# Aurora / Dash super mod headers



## 1976Cordoba (Sep 20, 2000)

Anyone make resin headers & bumpers for the aurora super-modified?

I was working with Bruce Gavins on this but then he died, so was wondering if anyone else found a source.


----------



## alpink (Aug 22, 2010)

well, DASH had a series of the complete bodies in kit form and completed.
I still have some of the complete bodies.
I also thought one of the bigger after market body manufacturers (like RRR) had them too (maybe NuRora?)!


----------



## 1976Cordoba (Sep 20, 2000)

Yeah RRR wants $8 per side. 

I have complete Dash mods I paid about $5 for, but not super interested in parting them out just for headers.

Might be time to get an alumilite kit again.


----------



## 41-willys (Jan 7, 2000)

I think Parts Pig was making them


----------



## partspig (Mar 12, 2003)

I make the headers for the regular hot rods. On the Supers the headers and crash bars were one piece. Very difficult to cast! pig


----------



## 60chevyjim (Feb 21, 2008)

go to jag hobbies on ebay 
he sells 3 complete bodys with free shipping for $24
I think that's a nice price for quality chrome plated plastic parts .. 
the parts come off really ez 
just cut off the melt spots on the inside of the body that hold them on..


----------



## FOSTBITTEN (Aug 1, 2013)

Could someone post me some pics of these headers you all are talking about? I like pitchurs


----------



## partspig (Mar 12, 2003)

Here is a pic of the Hot Rod headers that I make .........below that are pics of "other" headers that I make. Several types are not pictured.
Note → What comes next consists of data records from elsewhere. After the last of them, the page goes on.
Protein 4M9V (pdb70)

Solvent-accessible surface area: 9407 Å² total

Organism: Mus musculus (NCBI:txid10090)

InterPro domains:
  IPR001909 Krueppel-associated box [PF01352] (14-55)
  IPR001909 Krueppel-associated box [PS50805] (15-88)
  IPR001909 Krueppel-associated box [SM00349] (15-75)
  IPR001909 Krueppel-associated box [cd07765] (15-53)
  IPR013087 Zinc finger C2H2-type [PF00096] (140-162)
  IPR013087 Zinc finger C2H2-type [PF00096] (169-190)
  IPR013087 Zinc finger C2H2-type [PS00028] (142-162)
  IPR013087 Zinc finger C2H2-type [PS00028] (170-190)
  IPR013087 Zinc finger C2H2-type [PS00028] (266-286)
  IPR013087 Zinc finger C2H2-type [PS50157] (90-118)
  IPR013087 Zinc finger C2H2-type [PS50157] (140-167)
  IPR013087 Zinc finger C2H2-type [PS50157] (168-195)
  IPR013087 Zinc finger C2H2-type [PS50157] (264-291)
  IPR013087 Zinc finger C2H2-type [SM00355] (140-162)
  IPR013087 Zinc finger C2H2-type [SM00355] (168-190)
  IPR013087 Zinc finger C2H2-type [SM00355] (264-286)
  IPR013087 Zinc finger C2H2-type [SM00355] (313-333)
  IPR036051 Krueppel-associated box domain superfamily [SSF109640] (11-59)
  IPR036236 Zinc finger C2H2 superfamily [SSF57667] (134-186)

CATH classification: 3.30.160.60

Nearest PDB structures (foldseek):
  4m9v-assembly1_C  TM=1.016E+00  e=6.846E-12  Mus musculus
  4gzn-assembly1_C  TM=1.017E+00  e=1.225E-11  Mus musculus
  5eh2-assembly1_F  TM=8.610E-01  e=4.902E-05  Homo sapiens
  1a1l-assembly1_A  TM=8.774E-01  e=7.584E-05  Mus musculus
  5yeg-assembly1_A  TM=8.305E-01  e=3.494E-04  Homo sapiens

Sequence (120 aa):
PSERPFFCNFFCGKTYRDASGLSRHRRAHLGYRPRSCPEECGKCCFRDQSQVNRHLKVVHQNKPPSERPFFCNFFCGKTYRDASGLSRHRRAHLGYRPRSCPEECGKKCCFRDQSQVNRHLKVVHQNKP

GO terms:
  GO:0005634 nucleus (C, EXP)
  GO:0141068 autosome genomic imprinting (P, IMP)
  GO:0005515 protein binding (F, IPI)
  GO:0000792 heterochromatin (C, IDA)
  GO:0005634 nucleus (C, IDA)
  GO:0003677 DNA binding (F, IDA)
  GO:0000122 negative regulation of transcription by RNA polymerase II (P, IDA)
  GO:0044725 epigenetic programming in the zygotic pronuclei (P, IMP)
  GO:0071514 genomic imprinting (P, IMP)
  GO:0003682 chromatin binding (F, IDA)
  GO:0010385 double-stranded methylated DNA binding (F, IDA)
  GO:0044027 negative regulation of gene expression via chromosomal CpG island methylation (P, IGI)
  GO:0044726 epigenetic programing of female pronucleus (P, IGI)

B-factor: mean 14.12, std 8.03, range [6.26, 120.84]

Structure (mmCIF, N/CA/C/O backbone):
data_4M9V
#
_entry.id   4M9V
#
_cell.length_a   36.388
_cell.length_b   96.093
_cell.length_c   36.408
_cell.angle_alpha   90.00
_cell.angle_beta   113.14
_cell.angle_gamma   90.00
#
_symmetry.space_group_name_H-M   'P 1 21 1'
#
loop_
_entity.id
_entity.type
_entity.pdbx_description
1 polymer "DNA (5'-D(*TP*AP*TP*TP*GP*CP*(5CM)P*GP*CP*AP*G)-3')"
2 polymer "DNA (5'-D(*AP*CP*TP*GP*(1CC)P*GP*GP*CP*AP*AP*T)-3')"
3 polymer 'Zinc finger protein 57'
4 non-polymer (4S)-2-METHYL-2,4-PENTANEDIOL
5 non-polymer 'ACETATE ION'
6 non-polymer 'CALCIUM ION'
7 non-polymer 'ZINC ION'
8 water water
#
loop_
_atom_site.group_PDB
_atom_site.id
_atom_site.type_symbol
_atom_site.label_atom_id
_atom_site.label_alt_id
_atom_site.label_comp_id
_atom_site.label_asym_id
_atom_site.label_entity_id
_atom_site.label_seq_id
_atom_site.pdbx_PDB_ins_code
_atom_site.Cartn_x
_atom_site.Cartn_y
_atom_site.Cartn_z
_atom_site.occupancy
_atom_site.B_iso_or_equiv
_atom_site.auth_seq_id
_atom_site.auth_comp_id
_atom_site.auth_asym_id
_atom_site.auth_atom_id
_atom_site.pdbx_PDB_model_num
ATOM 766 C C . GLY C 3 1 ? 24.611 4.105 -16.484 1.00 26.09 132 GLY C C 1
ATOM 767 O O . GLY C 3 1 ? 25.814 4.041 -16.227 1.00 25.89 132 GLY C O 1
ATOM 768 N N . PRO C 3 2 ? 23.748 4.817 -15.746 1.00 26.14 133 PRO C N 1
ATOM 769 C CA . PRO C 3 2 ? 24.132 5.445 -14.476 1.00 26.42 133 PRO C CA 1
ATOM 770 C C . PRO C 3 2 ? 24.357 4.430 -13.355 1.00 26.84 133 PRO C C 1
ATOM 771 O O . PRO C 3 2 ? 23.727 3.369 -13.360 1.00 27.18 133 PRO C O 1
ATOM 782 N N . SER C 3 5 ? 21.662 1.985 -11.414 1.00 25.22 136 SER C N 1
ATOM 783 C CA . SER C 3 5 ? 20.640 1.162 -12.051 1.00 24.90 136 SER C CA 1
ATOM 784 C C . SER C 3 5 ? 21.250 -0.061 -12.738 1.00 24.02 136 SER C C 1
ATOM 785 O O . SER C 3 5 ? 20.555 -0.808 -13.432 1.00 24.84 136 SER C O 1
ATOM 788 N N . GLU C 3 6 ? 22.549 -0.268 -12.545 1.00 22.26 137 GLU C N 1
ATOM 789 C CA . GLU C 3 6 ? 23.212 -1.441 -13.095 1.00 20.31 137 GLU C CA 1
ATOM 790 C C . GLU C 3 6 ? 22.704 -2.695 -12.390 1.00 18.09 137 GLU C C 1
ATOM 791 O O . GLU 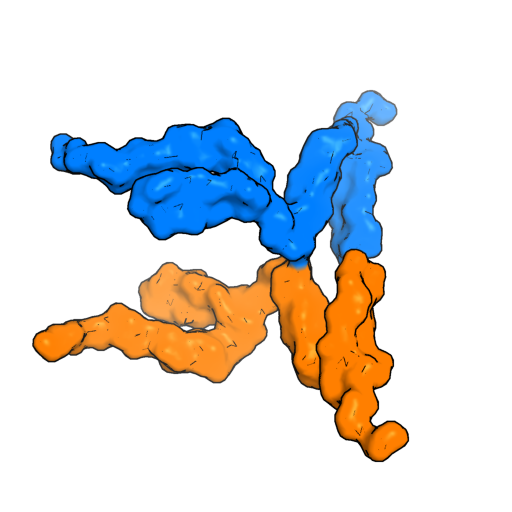C 3 6 ? 22.520 -2.702 -11.173 1.00 17.85 137 GLU C O 1
ATOM 795 N N . ARG C 3 7 ? 22.474 -3.747 -13.171 1.00 16.71 138 ARG C N 1
ATOM 796 C CA . ARG C 3 7 ? 22.084 -5.056 -12.643 1.00 15.67 138 ARG C CA 1
ATOM 797 C C . ARG C 3 7 ? 23.048 -6.101 -13.188 1.00 15.65 138 ARG C C 1
ATOM 798 O O . ARG C 3 7 ? 22.712 -6.868 -14.093 1.00 16.17 138 ARG C O 1
ATOM 819 N N . PRO C 3 8 ? 24.261 -6.136 -12.631 1.00 15.62 139 PRO C N 1
ATOM 820 C CA . PRO C 3 8 ? 25.336 -6.919 -13.249 1.00 15.49 139 PRO C CA 1
ATOM 821 C C . PRO C 3 8 ? 25.374 -8.381 -12.811 1.00 14.73 139 PRO C C 1
ATOM 822 O O . PRO C 3 8 ? 26.123 -9.167 -13.386 1.00 16.45 139 PRO C O 1
ATOM 833 N N . PHE C 3 9 ? 24.589 -8.738 -11.803 1.00 12.57 140 PHE C N 1
ATOM 834 C CA . PHE C 3 9 ? 24.562 -10.109 -11.320 1.00 11.81 140 PHE C CA 1
ATOM 835 C C . PHE C 3 9 ? 23.434 -10.840 -12.023 1.00 11.13 140 PHE C C 1
ATOM 836 O O . PHE C 3 9 ? 22.343 -10.293 -12.175 1.00 12.25 140 PHE C O 1
ATOM 853 N N . PHE C 3 10 ? 23.678 -12.064 -12.479 1.00 9.92 141 PHE C N 1
ATOM 854 C CA . PHE C 3 10 ? 22.627 -12.773 -13.203 1.00 9.56 141 PHE C CA 1
ATOM 855 C C . PHE C 3 10 ? 22.681 -14.280 -13.032 1.00 8.80 141 PHE C C 1
ATOM 856 O O . PHE C 3 10 ? 23.715 -14.884 -12.735 1.00 9.18 141 PHE C O 1
ATOM 873 N N . CYS C 3 11 ? 21.513 -14.869 -13.239 1.00 8.22 142 CYS C N 1
ATOM 874 C CA . CYS C 3 11 ? 21.302 -16.294 -13.121 1.00 8.05 142 CYS C CA 1
ATOM 875 C C . CYS C 3 11 ? 21.759 -17.039 -14.364 1.00 8.22 142 CYS C C 1
ATOM 876 O O . CYS C 3 11 ? 21.401 -16.657 -15.478 1.00 8.26 142 CYS C O 1
ATOM 883 N N . ASN C 3 12 ? 22.501 -18.127 -14.171 1.00 8.81 143 ASN C N 1
ATOM 884 C CA . ASN C 3 12 ? 23.002 -18.905 -15.291 1.00 10.42 143 ASN C CA 1
ATOM 885 C C . ASN C 3 12 ? 21.995 -19.913 -15.846 1.00 12.44 143 ASN C C 1
ATOM 886 O O . ASN C 3 12 ? 22.297 -20.578 -16.842 1.00 14.80 143 ASN C O 1
ATOM 897 N N A PHE C 3 13 ? 20.879 -20.096 -15.077 0.48 12.03 144 PHE C N 1
ATOM 898 N N B PHE C 3 13 ? 20.789 -19.965 -15.349 0.52 11.94 144 PHE C N 1
ATOM 899 C CA A PHE C 3 13 ? 19.647 -20.887 -15.421 0.48 11.09 144 PHE C CA 1
ATOM 900 C CA B PHE C 3 13 ? 19.865 -20.847 -16.013 0.52 10.55 144 PHE C CA 1
ATOM 901 C C A PHE C 3 13 ? 18.824 -20.133 -16.512 0.48 10.10 144 PHE C C 1
ATOM 902 C C B PHE C 3 13 ? 18.711 -20.108 -16.640 0.52 9.67 144 PHE C C 1
ATOM 903 O O A PHE C 3 13 ? 18.528 -20.667 -17.586 0.48 10.38 144 PHE C O 1
ATOM 904 O O B PHE C 3 13 ? 18.047 -20.640 -17.533 0.52 9.61 144 PHE C O 1
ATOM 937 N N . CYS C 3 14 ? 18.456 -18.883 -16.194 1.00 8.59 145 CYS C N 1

Hope this helps. pig


----------



## 60chevyjim (Feb 21, 2008)

go look on ebay 

(3) Dash Motorsports Super Modified HO Slot Car Body Kits $24.
Item: 181168010902 seller jaghobbies


----------



## vansmack2 (Feb 9, 2012)

Click the link below and it will take you to Jaghobbies EBAY listings.
http://www.ebay.com/sch/i.html?_nkw...op=1&_sasl=+jaghobbies&_sop=12&_dmd=1&_ipg=50


----------



## NTxSlotCars (May 27, 2008)

Great variety of headers there piggy!!!


----------



## FOSTBITTEN (Aug 1, 2013)

NTxSlotCars said:


> Great variety of headers there piggy!!!


Yes that is quite the assortment. Maybe HookerPig instead of PartsPig would be more suitable.


----------